Aim of the exercise ▸
Print the lines that run from the line with "ATOM 225 C CA" to the line with "ATOM 268 O O", keeping both end lines, exactly as they appear in the entries below, and nothing else.

[Data items]

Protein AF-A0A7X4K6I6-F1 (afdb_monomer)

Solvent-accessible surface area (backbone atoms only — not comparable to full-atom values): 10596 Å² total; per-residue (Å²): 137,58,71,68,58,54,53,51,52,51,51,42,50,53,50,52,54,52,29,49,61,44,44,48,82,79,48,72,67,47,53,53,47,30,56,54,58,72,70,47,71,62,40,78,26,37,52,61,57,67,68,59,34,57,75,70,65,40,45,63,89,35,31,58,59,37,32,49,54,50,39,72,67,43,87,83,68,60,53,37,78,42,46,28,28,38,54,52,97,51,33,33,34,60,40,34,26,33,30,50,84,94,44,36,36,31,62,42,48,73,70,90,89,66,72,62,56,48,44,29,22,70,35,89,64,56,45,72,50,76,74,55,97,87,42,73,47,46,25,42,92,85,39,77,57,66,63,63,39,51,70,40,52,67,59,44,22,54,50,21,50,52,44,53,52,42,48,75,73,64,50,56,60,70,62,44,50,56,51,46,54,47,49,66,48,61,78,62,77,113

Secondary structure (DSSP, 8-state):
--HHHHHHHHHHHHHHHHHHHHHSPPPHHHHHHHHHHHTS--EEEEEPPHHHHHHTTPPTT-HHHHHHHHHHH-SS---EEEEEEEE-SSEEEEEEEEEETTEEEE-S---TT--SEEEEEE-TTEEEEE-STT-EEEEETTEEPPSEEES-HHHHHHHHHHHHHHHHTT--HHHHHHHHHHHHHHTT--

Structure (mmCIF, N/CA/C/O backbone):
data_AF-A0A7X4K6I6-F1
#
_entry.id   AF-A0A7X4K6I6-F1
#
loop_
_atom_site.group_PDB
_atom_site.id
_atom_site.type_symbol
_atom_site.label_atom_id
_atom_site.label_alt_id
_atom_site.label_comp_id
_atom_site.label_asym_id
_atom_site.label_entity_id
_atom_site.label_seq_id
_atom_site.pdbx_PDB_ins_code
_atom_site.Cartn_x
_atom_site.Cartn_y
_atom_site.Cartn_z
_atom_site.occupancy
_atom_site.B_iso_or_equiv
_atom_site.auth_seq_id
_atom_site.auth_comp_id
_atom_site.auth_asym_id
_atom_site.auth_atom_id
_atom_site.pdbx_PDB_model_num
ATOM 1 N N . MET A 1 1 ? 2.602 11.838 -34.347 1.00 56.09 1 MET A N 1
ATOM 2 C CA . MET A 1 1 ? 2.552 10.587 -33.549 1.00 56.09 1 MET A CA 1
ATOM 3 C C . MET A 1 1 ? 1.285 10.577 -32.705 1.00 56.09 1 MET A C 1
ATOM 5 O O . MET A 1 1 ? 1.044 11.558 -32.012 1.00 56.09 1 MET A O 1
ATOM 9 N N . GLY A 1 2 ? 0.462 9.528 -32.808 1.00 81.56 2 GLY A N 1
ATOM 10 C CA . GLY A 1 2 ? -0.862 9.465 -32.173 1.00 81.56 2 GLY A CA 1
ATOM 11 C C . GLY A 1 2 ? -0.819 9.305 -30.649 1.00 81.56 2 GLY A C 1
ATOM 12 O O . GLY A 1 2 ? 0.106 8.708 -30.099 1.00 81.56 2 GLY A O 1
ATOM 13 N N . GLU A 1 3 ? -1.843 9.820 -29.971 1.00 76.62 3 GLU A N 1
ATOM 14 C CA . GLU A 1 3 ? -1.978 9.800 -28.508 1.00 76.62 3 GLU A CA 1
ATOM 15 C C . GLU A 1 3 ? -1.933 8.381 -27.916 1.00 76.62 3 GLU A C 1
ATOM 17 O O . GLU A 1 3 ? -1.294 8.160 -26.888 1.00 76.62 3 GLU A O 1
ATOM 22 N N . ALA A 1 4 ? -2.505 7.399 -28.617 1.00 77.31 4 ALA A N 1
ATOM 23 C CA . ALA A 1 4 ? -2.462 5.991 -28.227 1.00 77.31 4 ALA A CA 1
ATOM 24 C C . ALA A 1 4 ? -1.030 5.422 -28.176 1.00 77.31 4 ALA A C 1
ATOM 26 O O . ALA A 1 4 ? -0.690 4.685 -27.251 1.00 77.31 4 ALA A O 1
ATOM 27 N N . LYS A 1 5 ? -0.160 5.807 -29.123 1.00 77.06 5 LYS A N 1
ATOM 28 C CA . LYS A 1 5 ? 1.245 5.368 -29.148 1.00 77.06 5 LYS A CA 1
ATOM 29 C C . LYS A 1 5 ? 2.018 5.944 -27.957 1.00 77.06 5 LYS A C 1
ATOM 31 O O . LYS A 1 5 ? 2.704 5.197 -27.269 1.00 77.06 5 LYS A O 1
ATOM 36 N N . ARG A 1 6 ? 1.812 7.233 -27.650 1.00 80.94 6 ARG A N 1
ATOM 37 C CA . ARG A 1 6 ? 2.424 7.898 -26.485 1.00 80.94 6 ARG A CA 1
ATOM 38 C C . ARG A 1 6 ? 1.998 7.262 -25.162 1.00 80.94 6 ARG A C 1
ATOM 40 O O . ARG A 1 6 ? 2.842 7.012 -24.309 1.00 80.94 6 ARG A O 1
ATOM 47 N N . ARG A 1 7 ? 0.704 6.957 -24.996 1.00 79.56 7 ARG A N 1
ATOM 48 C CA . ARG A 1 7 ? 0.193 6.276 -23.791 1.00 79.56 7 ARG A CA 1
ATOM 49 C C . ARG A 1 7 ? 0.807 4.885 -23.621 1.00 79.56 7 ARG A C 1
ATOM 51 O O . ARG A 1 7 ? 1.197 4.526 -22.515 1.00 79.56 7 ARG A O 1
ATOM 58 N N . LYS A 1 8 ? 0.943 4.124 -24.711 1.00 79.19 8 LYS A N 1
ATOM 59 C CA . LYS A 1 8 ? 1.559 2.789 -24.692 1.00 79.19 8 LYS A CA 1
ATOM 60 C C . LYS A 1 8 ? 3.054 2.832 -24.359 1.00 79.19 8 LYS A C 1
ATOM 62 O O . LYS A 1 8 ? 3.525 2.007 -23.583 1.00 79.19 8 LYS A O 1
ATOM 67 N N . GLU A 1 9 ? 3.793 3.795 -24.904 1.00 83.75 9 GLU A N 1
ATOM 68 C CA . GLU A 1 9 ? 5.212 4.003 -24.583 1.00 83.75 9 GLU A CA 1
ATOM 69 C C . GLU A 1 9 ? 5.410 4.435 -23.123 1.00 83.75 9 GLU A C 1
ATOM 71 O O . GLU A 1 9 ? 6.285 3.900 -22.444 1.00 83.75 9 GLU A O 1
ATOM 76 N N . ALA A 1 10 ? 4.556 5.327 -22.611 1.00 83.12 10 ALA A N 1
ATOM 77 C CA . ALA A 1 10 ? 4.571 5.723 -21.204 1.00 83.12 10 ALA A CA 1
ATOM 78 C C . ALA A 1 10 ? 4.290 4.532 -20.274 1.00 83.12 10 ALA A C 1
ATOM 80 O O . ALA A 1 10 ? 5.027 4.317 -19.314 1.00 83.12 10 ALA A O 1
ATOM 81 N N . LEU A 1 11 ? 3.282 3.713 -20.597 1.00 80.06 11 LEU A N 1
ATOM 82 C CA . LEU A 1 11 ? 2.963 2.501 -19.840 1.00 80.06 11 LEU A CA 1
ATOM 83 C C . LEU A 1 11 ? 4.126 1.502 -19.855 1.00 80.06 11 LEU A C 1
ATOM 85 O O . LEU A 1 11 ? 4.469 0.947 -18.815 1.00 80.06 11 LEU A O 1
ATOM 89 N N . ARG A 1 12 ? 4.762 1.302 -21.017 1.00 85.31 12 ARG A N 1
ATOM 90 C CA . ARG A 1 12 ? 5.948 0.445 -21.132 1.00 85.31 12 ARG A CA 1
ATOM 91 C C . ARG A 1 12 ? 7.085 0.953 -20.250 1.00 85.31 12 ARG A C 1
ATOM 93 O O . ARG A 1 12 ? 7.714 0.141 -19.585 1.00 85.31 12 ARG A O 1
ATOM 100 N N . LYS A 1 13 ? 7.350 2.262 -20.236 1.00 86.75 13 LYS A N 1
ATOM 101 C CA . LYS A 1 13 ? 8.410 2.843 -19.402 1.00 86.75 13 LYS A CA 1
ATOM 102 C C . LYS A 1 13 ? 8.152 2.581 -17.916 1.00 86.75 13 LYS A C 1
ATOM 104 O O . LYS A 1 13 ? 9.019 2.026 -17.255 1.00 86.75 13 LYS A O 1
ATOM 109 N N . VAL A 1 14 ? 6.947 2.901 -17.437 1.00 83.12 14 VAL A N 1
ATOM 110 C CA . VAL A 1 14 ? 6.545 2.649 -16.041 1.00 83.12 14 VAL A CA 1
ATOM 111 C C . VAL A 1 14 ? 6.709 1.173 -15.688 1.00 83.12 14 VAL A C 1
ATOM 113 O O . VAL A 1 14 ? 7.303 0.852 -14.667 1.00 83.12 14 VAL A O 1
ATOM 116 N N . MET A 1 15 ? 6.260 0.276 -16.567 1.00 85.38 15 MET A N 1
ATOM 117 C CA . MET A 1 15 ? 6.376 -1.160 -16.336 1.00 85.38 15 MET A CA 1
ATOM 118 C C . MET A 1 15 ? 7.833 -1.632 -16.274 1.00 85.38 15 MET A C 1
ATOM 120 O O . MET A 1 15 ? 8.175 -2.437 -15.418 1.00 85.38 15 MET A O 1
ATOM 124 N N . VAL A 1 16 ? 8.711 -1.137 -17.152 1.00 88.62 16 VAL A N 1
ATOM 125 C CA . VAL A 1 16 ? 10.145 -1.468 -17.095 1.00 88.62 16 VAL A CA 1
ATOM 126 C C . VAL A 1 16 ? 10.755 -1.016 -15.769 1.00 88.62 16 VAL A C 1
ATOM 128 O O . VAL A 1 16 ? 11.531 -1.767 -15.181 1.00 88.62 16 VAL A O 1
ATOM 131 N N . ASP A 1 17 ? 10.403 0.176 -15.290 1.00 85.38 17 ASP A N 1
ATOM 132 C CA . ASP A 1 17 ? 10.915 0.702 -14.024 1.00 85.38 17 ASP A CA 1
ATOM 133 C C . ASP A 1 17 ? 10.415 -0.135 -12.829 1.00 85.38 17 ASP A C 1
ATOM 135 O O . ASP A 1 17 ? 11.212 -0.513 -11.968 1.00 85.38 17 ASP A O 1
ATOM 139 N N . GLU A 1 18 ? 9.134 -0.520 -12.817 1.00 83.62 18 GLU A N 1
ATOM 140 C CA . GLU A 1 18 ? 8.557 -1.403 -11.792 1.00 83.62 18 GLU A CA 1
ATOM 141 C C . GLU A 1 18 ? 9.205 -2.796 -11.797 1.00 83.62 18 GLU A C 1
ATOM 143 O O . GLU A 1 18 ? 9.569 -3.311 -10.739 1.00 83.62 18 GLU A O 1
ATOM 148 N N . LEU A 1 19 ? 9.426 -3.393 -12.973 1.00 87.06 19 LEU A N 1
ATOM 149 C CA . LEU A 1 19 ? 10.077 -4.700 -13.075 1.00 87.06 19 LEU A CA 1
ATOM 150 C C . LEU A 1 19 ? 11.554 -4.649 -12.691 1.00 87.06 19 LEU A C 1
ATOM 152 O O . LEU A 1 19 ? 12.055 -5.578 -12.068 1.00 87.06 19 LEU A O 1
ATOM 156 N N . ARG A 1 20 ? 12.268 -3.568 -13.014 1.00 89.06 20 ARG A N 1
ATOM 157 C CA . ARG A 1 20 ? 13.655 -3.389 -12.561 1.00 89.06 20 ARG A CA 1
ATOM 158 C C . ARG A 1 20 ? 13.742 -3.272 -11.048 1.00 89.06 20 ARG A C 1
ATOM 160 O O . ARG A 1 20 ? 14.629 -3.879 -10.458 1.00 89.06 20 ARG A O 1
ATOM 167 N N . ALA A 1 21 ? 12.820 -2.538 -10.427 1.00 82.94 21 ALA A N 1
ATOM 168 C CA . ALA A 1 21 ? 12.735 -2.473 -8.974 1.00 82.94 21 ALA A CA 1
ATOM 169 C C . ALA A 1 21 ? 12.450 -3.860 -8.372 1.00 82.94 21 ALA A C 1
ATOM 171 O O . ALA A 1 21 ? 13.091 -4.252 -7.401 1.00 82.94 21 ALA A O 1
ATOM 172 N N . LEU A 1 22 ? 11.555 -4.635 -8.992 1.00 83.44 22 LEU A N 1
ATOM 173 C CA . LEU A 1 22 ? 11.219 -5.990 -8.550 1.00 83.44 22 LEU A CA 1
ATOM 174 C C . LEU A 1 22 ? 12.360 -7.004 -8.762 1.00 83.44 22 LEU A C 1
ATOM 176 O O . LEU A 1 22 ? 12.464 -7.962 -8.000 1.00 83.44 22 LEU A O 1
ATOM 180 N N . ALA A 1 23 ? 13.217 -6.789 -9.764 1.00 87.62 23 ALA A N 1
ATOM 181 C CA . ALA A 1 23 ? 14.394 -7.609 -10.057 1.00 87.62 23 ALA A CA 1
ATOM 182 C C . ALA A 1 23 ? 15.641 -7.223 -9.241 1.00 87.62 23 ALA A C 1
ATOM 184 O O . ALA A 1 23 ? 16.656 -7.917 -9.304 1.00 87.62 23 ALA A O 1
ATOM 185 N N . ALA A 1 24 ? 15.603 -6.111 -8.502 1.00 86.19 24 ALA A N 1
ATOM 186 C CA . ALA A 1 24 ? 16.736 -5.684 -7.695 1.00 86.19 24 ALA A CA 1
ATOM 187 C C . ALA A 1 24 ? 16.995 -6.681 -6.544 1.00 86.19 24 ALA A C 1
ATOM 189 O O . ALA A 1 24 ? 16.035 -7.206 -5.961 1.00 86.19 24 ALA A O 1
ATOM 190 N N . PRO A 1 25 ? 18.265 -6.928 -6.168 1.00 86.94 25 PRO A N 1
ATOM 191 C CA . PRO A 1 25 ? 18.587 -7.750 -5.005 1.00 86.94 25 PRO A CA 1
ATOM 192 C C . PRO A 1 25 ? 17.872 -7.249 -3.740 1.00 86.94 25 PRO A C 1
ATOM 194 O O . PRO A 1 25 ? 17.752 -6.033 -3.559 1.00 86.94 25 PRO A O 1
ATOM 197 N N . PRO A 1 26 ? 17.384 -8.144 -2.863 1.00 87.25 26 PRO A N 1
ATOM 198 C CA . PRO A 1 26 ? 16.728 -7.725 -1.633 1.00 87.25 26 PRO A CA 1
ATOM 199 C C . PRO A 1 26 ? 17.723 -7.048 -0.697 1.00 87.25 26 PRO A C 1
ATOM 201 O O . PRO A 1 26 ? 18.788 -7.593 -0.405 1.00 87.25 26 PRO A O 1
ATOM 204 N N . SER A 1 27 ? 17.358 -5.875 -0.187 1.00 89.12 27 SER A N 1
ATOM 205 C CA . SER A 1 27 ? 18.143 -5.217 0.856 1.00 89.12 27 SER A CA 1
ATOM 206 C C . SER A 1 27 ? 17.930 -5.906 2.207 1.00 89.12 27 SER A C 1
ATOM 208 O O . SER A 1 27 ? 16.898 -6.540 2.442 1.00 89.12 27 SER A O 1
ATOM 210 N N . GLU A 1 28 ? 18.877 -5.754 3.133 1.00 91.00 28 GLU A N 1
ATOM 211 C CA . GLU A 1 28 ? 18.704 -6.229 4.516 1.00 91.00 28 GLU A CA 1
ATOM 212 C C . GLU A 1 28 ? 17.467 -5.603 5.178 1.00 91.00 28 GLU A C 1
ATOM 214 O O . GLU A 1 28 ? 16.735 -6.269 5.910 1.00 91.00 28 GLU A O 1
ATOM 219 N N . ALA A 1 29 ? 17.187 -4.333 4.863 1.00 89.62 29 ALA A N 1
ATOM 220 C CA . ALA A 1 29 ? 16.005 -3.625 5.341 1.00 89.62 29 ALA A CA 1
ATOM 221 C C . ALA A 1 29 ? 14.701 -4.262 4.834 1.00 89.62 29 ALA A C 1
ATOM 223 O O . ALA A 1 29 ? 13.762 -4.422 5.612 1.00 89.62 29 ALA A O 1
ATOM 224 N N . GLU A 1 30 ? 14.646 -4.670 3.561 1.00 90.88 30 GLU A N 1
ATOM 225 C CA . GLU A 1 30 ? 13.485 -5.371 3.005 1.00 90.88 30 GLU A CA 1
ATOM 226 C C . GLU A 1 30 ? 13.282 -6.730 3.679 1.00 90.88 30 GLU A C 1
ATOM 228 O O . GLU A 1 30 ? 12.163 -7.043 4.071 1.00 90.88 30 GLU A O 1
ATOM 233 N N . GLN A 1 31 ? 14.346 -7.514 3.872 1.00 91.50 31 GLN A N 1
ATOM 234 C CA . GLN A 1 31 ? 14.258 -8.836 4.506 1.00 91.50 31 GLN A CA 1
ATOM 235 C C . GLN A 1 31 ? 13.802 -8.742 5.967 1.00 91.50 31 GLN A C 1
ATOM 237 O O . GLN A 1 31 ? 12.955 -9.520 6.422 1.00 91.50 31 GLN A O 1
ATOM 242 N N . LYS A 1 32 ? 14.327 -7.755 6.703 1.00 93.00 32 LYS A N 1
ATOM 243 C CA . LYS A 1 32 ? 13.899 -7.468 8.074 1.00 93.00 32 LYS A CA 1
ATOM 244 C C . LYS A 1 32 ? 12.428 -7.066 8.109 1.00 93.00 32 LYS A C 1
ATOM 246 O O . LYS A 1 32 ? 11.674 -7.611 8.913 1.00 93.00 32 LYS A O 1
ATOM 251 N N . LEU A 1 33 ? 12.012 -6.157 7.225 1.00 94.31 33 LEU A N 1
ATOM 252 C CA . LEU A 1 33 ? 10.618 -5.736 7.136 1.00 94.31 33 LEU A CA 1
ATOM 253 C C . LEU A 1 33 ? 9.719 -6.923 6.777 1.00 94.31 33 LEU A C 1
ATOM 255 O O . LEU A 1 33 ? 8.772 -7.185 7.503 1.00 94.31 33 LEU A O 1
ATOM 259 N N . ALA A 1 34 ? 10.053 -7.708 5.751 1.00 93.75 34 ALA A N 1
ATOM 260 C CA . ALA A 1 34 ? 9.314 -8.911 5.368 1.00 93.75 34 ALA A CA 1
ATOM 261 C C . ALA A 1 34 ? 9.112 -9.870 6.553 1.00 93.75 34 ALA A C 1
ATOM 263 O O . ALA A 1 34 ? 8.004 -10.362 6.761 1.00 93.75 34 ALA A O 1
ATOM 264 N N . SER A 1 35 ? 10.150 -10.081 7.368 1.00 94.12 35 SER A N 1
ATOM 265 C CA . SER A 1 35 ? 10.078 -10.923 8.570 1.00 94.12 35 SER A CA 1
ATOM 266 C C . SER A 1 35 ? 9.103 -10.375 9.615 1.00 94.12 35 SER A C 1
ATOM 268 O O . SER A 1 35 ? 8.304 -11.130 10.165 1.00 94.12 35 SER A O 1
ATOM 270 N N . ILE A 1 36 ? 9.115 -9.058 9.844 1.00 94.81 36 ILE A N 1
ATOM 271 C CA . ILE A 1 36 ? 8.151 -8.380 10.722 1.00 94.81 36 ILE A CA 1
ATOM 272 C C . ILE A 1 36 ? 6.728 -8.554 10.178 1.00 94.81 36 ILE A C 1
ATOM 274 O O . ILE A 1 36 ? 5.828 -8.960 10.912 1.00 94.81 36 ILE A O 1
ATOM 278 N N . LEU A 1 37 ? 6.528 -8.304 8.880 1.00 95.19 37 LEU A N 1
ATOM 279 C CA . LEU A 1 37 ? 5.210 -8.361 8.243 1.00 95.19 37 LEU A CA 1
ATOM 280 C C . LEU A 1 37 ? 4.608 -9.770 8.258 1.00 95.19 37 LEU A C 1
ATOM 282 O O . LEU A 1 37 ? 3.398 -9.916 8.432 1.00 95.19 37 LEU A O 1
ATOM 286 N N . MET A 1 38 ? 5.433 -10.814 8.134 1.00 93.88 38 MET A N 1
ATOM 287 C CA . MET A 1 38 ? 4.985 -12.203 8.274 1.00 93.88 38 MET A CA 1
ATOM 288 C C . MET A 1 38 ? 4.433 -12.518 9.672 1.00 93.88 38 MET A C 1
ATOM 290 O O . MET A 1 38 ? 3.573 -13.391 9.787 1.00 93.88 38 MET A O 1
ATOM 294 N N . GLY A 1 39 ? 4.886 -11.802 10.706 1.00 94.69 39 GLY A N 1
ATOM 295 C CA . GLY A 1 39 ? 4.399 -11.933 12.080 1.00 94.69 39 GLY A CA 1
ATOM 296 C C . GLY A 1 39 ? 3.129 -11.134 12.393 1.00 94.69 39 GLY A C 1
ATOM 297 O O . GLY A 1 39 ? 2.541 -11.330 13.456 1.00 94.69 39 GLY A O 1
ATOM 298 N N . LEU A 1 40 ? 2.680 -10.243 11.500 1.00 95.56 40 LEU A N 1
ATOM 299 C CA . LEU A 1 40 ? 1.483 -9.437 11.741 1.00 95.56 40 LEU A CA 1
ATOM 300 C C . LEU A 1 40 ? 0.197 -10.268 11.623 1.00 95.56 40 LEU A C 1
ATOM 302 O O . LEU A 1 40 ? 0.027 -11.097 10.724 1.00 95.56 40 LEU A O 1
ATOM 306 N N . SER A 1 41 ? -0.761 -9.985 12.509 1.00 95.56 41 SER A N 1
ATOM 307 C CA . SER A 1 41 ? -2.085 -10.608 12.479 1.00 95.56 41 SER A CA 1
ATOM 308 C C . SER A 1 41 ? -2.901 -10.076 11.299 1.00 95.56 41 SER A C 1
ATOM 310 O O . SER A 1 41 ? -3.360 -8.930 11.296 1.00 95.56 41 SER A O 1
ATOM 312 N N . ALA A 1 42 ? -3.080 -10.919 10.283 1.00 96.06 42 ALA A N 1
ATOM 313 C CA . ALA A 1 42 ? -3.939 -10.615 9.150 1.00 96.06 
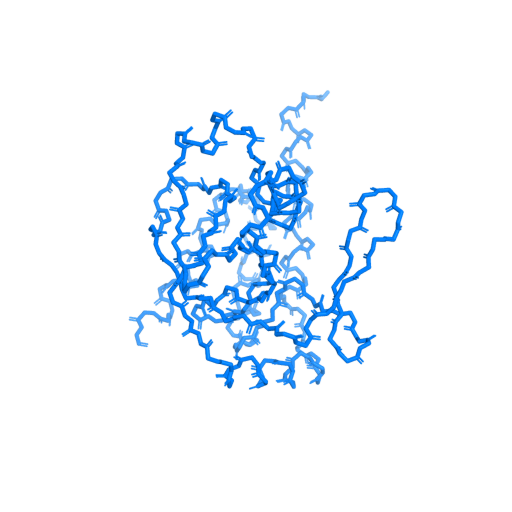42 ALA A CA 1
ATOM 314 C C . ALA A 1 42 ? -5.416 -10.839 9.507 1.00 96.06 42 ALA A C 1
ATOM 316 O O . ALA A 1 42 ? -5.794 -11.856 10.084 1.00 96.06 42 ALA A O 1
ATOM 317 N N . LYS A 1 43 ? -6.257 -9.890 9.109 1.00 96.69 43 LYS A N 1
ATOM 318 C CA . LYS A 1 43 ? -7.713 -9.913 9.225 1.00 96.69 43 LYS A CA 1
ATOM 319 C C . LYS A 1 43 ? -8.336 -9.929 7.835 1.00 96.69 43 LYS A C 1
ATOM 321 O O . LYS A 1 43 ? -7.742 -9.455 6.866 1.00 96.69 43 LYS A O 1
ATOM 326 N N . GLN A 1 44 ? -9.552 -10.449 7.738 1.00 97.56 44 GLN A N 1
ATOM 327 C CA . GLN A 1 44 ? -10.318 -10.360 6.503 1.00 97.56 44 GLN A CA 1
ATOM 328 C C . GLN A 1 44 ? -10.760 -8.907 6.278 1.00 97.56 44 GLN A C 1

Solution ▸
ATOM 225 C CA . GLU A 1 30 ? 13.485 -5.371 3.005 1.00 90.88 30 GLU A CA 1
ATOM 226 C C . GLU A 1 30 ? 13.282 -6.730 3.679 1.00 90.88 30 GLU A C 1
ATOM 228 O O . GLU A 1 30 ? 12.163 -7.043 4.071 1.00 90.88 30 GLU A O 1
ATOM 233 N N . GLN A 1 31 ? 14.346 -7.514 3.872 1.00 91.50 31 GLN A N 1
ATOM 234 C CA . GLN A 1 31 ? 14.258 -8.836 4.506 1.00 91.50 31 GLN A CA 1
ATOM 235 C C . GLN A 1 31 ? 13.802 -8.742 5.967 1.00 91.50 31 GLN A C 1
ATOM 237 O O . GLN A 1 31 ? 12.955 -9.520 6.422 1.00 91.50 31 GLN A O 1
ATOM 242 N N . LYS A 1 32 ? 14.327 -7.755 6.703 1.00 93.00 32 LYS A N 1
ATOM 243 C CA . LYS A 1 32 ? 13.899 -7.468 8.074 1.00 93.00 32 LYS A CA 1
ATOM 244 C C . LYS A 1 32 ? 12.428 -7.066 8.109 1.00 93.00 32 LYS A C 1
ATOM 246 O O . LYS A 1 32 ? 11.674 -7.611 8.913 1.00 93.00 32 LYS A O 1
ATOM 251 N N . LEU A 1 33 ? 12.012 -6.157 7.225 1.00 94.31 33 LEU A N 1
ATOM 252 C CA . LEU A 1 33 ? 10.618 -5.736 7.136 1.00 94.31 33 LEU A CA 1
ATOM 253 C C . LEU A 1 33 ? 9.719 -6.923 6.777 1.00 94.31 33 LEU A C 1
ATOM 255 O O . LEU A 1 33 ? 8.772 -7.185 7.503 1.00 94.31 33 LEU A O 1
ATOM 259 N N . ALA A 1 34 ? 10.053 -7.708 5.751 1.00 93.75 34 ALA A N 1
ATOM 260 C CA . ALA A 1 34 ? 9.314 -8.911 5.368 1.00 93.75 34 ALA A CA 1
ATOM 261 C C . ALA A 1 34 ? 9.112 -9.870 6.553 1.00 93.75 34 ALA A C 1
ATOM 263 O O . ALA A 1 34 ? 8.004 -10.362 6.761 1.00 93.75 34 ALA A O 1
ATOM 264 N N . SER A 1 35 ? 10.150 -10.081 7.368 1.00 94.12 35 SER A N 1
ATOM 265 C CA . SER A 1 35 ? 10.078 -10.923 8.570 1.00 94.12 35 SER A CA 1
ATOM 266 C C . SER A 1 35 ? 9.103 -10.375 9.615 1.00 94.12 35 SER A C 1
ATOM 268 O O . SER A 1 35 ? 8.304 -11.130 10.165 1.00 94.12 35 SER A O 1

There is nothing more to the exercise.